Serenity in science

Travel | Cara Chen 8 May 2020

The rapid development of technology makes people more prone to nostalgia.

This is especially true for those in their fifties, who lived through the transition from analog to digital.

Kim Young Hun, 56, said he dreamed of becoming a painter or a scientist when he immersed himself in the world of comic books at the age of 10.

“Comic books took me into a fantasy world, and my imagination crossed the border between reality and fantasy,” said Kim.

Though an artist, he is still fascinated by the realm of science.

At his first solo exhibition in Hong Kong at Soluna Fine Art, Diamond Mountain – Electronic Nostalgia, which runs until June 6, visitors will see the traditionally garish television color bars (now rare in the era of streaming television) painted on canvas, but with an ineffable aesthetic feeling.

Kim‘s nostalgia takes the form of the TV cathode ray tube motif, which he uses to

“generate an electronic-like abstract painting language that interferes with parts of the ambiguous boundaries in our ever-changing digital or real lives” – the way comic books made him feel.

Kim uses the color bar motif to interpret nostalgic objects and landscapes, and responds to the theme of “electronic nostalgia” through the techniques he employs.

Through the traditional Korean painting technique of hyukpil, in which the painter mixes colors and paints with rapid strokes using a leather brush, the multicolored stripes that seem to fl ow like ink are made with one continuous brush stroke across the canvas, with the oil colors melding together and permeating each other on the canvas.

By having just one layer of paint, the traces of Kim’s pulsating brush strokes are left unedited and simultaneously create the illusion of a glossy screen.

This preservation of the raw artistic process is one of the most distinctive features of his work.

“Attempting to put additional layers of paint on the first will remove and ruin the delicate details of the brush traces,” Kim said.

Twisting together grayish hues with neon pink and green and combining Korean art features and the signature colors of TV color bars, some of Kim’s work depicts specific landscapes.

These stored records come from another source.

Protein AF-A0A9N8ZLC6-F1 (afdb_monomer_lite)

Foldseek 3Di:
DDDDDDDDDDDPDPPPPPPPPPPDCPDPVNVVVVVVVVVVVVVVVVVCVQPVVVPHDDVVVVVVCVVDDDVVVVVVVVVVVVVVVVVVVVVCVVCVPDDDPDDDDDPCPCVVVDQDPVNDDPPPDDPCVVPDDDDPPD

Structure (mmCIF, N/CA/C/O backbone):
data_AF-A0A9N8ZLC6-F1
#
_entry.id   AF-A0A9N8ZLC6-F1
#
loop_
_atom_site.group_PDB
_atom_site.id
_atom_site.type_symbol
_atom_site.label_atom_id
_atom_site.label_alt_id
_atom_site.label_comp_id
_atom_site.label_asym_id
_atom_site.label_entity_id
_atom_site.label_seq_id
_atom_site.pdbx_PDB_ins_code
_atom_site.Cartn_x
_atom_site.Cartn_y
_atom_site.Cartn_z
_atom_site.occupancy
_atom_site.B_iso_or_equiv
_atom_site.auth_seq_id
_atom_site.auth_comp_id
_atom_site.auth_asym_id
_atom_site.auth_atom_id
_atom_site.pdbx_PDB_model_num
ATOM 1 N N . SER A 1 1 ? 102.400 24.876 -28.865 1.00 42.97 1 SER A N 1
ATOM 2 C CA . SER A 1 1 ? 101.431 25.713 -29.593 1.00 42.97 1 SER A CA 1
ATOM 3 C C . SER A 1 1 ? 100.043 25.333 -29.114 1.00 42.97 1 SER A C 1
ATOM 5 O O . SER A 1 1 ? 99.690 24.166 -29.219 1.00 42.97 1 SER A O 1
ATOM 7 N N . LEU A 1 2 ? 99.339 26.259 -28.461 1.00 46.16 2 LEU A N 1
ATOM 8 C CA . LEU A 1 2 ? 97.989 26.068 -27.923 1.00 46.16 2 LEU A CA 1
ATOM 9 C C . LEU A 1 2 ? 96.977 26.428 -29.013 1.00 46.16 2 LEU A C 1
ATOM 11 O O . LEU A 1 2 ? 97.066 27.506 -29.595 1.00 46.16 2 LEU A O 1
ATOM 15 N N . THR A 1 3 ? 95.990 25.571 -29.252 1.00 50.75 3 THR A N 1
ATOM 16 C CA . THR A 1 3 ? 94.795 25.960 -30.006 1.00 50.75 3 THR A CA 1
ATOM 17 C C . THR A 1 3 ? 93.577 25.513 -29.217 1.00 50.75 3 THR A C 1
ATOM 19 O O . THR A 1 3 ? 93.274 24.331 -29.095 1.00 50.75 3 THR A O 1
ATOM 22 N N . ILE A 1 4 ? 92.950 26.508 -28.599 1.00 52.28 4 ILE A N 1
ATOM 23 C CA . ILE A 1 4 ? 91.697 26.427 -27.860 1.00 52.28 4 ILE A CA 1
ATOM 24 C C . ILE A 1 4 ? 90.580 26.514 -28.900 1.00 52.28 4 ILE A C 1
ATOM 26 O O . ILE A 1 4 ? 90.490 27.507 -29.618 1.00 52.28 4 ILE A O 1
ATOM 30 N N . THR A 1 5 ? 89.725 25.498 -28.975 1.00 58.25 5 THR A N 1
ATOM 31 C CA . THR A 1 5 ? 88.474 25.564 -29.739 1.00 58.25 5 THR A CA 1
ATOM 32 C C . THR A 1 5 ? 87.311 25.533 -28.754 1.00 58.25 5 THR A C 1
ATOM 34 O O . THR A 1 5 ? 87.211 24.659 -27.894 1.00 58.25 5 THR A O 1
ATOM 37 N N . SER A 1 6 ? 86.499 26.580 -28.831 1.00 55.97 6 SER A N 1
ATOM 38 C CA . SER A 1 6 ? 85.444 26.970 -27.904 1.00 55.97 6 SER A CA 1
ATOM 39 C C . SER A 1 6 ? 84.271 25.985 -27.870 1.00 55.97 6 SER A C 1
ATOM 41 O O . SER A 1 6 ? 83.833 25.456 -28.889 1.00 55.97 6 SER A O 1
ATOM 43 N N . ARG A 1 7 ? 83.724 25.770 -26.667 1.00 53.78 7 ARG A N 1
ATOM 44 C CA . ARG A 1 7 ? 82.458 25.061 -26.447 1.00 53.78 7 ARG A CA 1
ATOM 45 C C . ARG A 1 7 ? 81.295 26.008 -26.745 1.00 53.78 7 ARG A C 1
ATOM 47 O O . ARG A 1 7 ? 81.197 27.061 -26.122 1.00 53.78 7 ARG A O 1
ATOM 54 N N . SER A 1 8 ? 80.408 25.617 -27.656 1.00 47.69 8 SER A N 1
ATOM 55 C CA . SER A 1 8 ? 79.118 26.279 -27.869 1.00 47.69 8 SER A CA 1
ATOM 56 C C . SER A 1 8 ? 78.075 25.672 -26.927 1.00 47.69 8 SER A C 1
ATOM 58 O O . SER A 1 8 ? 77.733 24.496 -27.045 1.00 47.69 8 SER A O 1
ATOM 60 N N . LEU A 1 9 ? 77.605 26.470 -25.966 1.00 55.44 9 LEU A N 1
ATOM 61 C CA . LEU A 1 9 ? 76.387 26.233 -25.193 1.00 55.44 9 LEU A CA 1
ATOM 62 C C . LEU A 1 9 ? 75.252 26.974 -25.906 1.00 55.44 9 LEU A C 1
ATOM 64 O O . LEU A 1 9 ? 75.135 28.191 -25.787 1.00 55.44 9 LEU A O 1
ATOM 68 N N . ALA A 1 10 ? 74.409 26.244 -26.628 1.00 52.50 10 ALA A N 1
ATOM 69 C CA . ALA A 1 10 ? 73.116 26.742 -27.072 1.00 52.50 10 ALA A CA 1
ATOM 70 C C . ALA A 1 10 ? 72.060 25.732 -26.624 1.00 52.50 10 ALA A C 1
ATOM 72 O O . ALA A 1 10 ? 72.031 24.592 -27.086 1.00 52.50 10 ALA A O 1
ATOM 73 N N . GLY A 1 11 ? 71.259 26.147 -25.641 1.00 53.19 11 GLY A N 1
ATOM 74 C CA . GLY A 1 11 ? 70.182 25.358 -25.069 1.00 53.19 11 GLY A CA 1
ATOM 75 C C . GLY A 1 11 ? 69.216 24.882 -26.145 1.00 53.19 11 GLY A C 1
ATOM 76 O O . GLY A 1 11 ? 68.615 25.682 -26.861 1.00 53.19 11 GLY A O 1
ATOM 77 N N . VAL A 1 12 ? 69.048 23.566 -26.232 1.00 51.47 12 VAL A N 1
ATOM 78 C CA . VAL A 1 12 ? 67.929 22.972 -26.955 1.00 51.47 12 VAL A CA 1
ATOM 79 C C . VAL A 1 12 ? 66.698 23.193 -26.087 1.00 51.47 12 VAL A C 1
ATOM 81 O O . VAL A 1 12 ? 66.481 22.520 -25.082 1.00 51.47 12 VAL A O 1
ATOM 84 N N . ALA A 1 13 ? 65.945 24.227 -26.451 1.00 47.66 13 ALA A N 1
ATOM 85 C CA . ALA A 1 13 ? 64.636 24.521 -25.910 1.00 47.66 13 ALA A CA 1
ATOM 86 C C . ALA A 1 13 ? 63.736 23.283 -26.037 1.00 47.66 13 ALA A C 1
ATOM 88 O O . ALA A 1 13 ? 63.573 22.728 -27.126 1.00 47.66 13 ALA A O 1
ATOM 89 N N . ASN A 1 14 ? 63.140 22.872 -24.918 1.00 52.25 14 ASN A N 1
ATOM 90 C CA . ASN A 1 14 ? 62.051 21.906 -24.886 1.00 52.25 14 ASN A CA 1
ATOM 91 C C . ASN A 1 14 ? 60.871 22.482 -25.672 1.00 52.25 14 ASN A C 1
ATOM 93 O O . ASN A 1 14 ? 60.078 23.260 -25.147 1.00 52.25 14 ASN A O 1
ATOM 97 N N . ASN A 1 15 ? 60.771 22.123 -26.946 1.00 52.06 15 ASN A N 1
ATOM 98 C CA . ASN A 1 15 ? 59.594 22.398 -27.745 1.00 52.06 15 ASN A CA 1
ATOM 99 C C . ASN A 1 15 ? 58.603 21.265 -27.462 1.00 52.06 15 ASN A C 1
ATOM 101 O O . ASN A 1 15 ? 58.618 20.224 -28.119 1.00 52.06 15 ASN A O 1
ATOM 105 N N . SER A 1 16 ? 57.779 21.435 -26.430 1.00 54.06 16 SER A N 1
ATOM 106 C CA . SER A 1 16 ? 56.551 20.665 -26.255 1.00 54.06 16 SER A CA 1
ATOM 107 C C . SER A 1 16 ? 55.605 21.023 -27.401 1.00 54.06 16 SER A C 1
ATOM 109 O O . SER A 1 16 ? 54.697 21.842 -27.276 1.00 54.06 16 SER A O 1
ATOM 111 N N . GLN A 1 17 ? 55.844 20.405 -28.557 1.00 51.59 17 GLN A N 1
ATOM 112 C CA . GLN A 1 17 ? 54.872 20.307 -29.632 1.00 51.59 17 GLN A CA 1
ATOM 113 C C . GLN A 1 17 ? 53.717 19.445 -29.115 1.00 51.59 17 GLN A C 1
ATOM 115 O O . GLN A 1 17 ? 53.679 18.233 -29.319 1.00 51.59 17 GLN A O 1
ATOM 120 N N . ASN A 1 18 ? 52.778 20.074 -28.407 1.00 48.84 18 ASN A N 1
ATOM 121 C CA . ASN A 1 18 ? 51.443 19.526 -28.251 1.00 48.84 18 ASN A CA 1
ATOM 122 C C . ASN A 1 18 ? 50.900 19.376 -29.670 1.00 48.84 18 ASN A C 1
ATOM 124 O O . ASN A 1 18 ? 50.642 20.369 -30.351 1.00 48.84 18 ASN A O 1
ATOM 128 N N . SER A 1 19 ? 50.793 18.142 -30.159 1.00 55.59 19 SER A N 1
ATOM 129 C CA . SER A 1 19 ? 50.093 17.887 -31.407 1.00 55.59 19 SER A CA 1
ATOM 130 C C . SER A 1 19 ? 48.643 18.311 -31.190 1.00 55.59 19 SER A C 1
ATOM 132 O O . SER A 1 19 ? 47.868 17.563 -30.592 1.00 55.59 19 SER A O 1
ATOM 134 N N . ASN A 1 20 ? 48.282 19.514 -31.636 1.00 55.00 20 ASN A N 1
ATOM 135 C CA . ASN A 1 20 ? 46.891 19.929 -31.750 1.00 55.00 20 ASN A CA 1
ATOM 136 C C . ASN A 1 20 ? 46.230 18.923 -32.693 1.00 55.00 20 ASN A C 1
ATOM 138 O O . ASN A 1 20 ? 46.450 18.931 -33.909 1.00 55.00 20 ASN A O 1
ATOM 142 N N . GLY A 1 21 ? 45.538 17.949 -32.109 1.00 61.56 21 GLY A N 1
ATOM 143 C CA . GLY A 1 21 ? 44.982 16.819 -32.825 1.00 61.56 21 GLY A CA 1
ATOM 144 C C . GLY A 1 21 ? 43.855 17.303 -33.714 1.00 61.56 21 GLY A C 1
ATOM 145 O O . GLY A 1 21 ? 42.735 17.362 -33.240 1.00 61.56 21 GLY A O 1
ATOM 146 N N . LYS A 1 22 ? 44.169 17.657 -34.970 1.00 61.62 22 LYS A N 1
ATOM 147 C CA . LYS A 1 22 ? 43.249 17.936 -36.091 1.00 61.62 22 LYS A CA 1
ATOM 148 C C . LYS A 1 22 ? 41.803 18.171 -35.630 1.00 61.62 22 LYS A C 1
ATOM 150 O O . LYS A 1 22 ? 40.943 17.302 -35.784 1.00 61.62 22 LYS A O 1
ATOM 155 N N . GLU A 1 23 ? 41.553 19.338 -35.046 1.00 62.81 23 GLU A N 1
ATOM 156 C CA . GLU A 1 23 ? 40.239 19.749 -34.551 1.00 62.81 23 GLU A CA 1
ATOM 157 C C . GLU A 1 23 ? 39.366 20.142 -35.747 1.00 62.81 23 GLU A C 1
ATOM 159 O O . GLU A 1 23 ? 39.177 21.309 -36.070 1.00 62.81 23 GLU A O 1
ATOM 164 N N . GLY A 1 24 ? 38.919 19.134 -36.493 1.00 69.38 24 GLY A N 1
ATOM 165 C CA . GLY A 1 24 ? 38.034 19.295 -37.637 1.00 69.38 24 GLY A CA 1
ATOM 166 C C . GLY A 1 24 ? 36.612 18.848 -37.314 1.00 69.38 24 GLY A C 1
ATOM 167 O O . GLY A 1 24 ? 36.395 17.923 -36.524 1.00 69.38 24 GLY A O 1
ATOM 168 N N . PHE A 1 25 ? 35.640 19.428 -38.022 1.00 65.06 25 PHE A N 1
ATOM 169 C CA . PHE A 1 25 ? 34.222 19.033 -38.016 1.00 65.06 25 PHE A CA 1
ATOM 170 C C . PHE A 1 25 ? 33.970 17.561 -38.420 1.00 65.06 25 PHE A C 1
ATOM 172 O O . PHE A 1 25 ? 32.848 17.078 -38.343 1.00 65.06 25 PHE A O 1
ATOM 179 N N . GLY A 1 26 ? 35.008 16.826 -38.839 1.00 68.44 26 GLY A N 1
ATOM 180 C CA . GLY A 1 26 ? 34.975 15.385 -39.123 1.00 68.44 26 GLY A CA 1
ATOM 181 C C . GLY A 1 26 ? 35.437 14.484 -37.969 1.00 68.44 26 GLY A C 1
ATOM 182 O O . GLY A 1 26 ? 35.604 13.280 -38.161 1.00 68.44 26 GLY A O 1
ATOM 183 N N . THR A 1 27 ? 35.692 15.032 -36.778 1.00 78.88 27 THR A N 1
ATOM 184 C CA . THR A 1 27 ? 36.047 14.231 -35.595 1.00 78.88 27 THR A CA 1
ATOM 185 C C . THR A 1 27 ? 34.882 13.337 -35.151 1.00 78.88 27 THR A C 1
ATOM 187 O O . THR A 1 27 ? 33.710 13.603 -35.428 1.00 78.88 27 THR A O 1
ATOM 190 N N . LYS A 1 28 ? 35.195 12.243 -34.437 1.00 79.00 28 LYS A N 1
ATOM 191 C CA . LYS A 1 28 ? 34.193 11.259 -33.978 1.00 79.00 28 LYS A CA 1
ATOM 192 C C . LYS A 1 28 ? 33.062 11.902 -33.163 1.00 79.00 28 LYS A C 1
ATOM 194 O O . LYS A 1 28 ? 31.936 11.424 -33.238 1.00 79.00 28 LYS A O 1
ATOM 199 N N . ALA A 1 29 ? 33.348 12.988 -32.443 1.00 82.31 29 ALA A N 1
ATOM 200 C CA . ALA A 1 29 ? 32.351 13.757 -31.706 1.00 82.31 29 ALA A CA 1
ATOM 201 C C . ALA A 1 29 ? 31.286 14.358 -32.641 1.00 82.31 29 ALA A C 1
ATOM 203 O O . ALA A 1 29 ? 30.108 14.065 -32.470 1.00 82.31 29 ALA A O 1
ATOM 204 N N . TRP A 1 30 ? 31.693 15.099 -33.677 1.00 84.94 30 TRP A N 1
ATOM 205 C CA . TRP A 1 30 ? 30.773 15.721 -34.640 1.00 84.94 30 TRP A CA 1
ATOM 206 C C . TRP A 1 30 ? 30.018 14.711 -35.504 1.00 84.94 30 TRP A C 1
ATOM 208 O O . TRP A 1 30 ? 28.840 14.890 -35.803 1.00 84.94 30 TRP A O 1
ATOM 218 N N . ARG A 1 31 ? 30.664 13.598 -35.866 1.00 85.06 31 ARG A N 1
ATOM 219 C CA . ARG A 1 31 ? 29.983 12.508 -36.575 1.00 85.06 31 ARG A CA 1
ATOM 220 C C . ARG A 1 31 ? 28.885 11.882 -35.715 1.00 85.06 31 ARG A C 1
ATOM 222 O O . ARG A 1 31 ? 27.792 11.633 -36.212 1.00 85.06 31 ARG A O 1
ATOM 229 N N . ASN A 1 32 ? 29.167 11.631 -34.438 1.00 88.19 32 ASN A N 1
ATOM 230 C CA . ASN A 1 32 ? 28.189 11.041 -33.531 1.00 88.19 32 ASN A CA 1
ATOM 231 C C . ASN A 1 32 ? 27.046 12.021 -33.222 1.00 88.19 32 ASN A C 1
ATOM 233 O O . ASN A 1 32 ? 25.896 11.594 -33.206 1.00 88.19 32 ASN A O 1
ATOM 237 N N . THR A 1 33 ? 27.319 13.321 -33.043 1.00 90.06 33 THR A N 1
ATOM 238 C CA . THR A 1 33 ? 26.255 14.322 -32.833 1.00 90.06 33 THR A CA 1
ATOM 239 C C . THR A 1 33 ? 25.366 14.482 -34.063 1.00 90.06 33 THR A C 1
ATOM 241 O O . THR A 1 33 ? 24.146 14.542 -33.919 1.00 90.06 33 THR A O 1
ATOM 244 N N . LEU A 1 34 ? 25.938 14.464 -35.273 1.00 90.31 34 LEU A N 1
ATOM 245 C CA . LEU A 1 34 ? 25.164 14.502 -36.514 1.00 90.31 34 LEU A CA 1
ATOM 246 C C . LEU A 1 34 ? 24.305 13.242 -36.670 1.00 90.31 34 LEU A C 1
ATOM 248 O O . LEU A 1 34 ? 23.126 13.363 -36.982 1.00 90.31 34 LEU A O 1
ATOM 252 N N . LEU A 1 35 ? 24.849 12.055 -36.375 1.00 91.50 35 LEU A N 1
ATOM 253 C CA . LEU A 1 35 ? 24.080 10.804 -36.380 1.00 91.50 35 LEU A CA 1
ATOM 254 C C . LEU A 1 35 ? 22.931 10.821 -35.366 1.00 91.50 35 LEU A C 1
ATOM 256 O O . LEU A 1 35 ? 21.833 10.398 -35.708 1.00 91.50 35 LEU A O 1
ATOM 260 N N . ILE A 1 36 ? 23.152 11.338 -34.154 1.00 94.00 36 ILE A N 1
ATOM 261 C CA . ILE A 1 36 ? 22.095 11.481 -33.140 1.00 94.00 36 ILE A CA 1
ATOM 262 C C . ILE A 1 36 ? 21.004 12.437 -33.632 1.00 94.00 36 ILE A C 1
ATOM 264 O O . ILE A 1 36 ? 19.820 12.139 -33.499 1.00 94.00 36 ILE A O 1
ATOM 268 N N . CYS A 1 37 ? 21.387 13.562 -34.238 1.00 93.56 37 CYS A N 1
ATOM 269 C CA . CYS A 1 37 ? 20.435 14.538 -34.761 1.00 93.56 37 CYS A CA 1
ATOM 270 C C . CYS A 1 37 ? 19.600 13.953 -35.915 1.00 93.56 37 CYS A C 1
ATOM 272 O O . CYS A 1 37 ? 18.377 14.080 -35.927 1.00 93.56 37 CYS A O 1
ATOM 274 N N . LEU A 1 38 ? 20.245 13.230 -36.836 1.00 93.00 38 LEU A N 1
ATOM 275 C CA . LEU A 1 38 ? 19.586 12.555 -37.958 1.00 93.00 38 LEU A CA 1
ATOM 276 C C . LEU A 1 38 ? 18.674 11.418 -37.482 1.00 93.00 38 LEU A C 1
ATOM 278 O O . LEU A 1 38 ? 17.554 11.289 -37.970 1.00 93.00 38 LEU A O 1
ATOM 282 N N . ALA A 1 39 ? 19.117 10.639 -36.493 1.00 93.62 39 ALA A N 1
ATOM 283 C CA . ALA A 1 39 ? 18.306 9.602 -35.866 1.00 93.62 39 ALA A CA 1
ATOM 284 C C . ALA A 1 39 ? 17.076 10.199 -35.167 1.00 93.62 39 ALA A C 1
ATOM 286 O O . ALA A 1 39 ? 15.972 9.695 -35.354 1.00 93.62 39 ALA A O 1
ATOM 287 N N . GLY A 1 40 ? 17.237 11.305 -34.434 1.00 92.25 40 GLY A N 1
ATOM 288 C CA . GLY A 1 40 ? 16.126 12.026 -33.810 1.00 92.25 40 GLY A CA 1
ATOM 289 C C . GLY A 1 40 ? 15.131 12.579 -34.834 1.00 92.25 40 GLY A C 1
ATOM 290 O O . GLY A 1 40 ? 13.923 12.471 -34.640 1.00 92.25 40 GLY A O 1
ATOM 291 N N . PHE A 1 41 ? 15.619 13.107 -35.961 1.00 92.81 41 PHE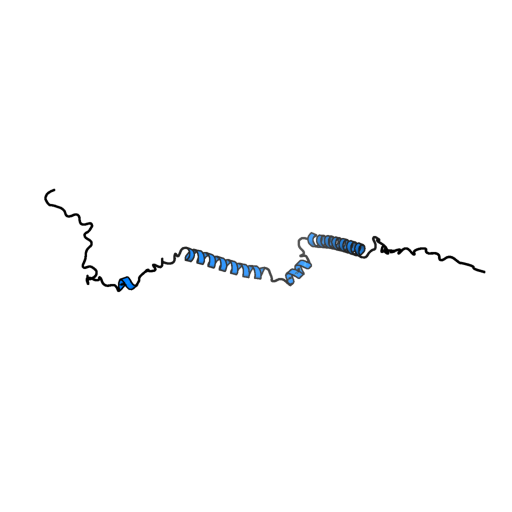 A N 1
ATOM 292 C CA . PHE A 1 41 ? 14.762 13.605 -37.039 1.00 92.81 41 PHE A CA 1
ATOM 293 C C . PHE A 1 41 ? 14.003 12.477 -37.754 1.00 92.81 41 PHE A C 1
ATOM 295 O O . PHE A 1 41 ? 12.798 12.589 -37.985 1.00 92.81 41 PHE A O 1
ATOM 302 N N . ALA A 1 42 ? 14.684 11.369 -38.063 1.00 86.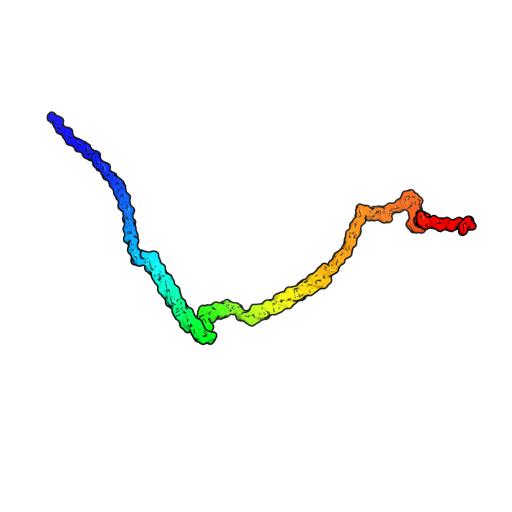81 42 ALA A N 1
ATOM 303 C CA . ALA A 1 42 ? 14.061 10.182 -38.642 1.00 86.81 42 ALA A CA 1
ATOM 304 C C . ALA A 1 42 ? 13.006 9.588 -37.696 1.00 86.81 42 ALA A C 1
ATOM 306 O O . ALA A 1 42 ? 11.910 9.246 -38.136 1.00 86.81 42 ALA A O 1
ATOM 307 N N . TRP A 1 43 ? 13.305 9.541 -36.394 1.00 85.88 43 TRP A N 1
ATOM 308 C CA . TRP A 1 43 ? 12.365 9.109 -35.366 1.00 85.88 43 TRP A CA 1
ATOM 309 C C . TRP A 1 43 ? 11.139 10.016 -35.294 1.00 85.88 43 TRP A C 1
ATOM 311 O O . TRP A 1 43 ? 10.024 9.519 -35.344 1.00 85.88 43 TRP A O 1
ATOM 321 N N . TYR A 1 44 ? 11.326 11.337 -35.252 1.00 85.62 44 TYR A N 1
ATOM 322 C CA . TYR A 1 44 ? 10.222 12.300 -35.231 1.00 85.62 44 TYR A CA 1
ATOM 323 C C . TYR A 1 44 ? 9.307 12.165 -36.455 1.00 85.62 44 TYR A C 1
ATOM 325 O O . TYR A 1 44 ? 8.084 12.233 -36.341 1.00 85.62 44 TYR A O 1
ATOM 333 N N . HIS A 1 45 ? 9.885 11.955 -37.638 1.00 82.38 45 HIS A N 1
ATOM 334 C CA . HIS A 1 45 ? 9.100 11.796 -38.857 1.00 82.38 45 HIS A CA 1
ATOM 335 C C . HIS A 1 45 ? 8.345 10.457 -38.891 1.00 82.38 45 HIS A C 1
ATOM 337 O O . HIS A 1 45 ? 7.202 10.408 -39.349 1.00 82.38 45 HIS A O 1
ATOM 343 N N . LEU A 1 46 ? 8.966 9.384 -38.394 1.00 77.94 46 LEU A N 1
ATOM 344 C CA . LEU A 1 46 ? 8.336 8.072 -38.252 1.00 77.94 46 LEU A CA 1
ATOM 345 C C . LEU A 1 46 ? 7.204 8.109 -37.218 1.00 77.94 46 LEU A C 1
ATOM 347 O O . LEU A 1 46 ? 6.107 7.637 -37.500 1.00 77.94 46 LEU A O 1
ATOM 351 N N . ASP A 1 47 ? 7.451 8.729 -36.068 1.00 71.62 47 ASP A N 1
ATOM 352 C CA . ASP A 1 47 ? 6.468 8.954 -35.011 1.00 71.62 47 ASP A CA 1
ATOM 353 C C . ASP A 1 47 ? 5.259 9.710 -35.568 1.00 71.62 47 ASP A C 1
ATOM 355 O O . ASP A 1 47 ? 4.145 9.198 -35.551 1.00 71.62 47 ASP A O 1
ATOM 359 N N . ARG A 1 48 ? 5.488 10.841 -36.247 1.00 73.25 48 ARG A N 1
ATOM 360 C CA . ARG A 1 48 ? 4.420 11.633 -36.870 1.00 73.25 48 ARG A CA 1
ATOM 361 C C . ARG A 1 48 ? 3.643 10.879 -37.955 1.00 73.25 48 ARG A C 1
ATOM 363 O O . ARG A 1 48 ? 2.460 11.163 -38.140 1.00 73.25 48 ARG A O 1
ATOM 370 N N . TYR A 1 49 ? 4.282 9.968 -38.694 1.00 69.19 49 TYR A N 1
ATOM 371 C CA . TYR A 1 49 ? 3.614 9.134 -39.701 1.00 69.19 49 TYR A CA 1
ATOM 372 C C . TYR A 1 49 ? 2.728 8.062 -39.056 1.00 69.19 49 TYR A C 1
ATOM 374 O O . TYR A 1 49 ? 1.624 7.815 -39.532 1.00 69.19 49 TYR A O 1
ATOM 382 N N . LEU A 1 50 ? 3.179 7.480 -37.944 1.00 65.75 50 LEU A N 1
ATOM 383 C CA . LEU A 1 50 ? 2.434 6.474 -37.189 1.00 65.75 50 LEU A CA 1
ATOM 384 C C . LEU A 1 50 ? 1.278 7.097 -36.386 1.00 65.75 50 LEU A C 1
ATOM 386 O O . LEU A 1 50 ? 0.174 6.561 -36.394 1.00 65.75 50 LEU A O 1
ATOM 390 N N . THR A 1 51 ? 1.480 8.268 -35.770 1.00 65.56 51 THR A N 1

For example, p1929-Electronic

Nostalgia Diamond Mountain is inspired by a nearly-200-year-old ink painting, Geumgang jeondo (“General view of the Diamond Mountains” in Korean) by Jeong Seon.

Located on the border with North Korea, Diamond Mountain is one of the most picturesque mountains on the Korean peninsula and serves as a key theme in Korean cultural history, as well as inspiration for artists.

However, after a tourist was shot dead after straying into the nearby North Korean military zone in 2008, people from the south can now see the mountain only through artworks.

“For me, Diamond Mountain is a place on the map that I cannot go. It exists, but does not exist. It is an illusion that looks like an avatar that I crave, but I cannot visit or catch it,” said Kim.

The story behind the series on display relates to when Kim was working on his master’s degree in London between 2006 and 2008.

There, he realized virtual space might be a potential source of inspiration for his works as he played online role-playing games with his son, who was in Korea at the time. That was also when he found out the techniques he used in the studio were similar to traditional Oriental techniques.

Before that, Kim was a studio assistant to monochrome painter Yun Hyong Keun in Seoul.

However, Kim didn’t understand Yun’s art at first.

“I was a provocative and ambitious painter in my late 20s, and Yun was a serene man whose paintings were calm and profound, but weren’t my favorite style,” said Kim.

However, after creating artwork in the same series for more than 10 years, Kim began to understand how Yun’s paintings promote sophistication.

“When I think of drawing repetitive stripes, producing waves in my work, or look for ways to showcase achromatic squares, I am reminded of the stillness in Yun’s painting,” Kim said. “Perhaps the blank parts in my paintings are due to his influence.”

The experience of working for Yun provided Kim with another way of thinking about creating art. Kim’s own works also offer an alternative way of seeing the world, which he calls a “new visual intelligence.”

For him, “this is the ultimate direction in which my paintings are headed.”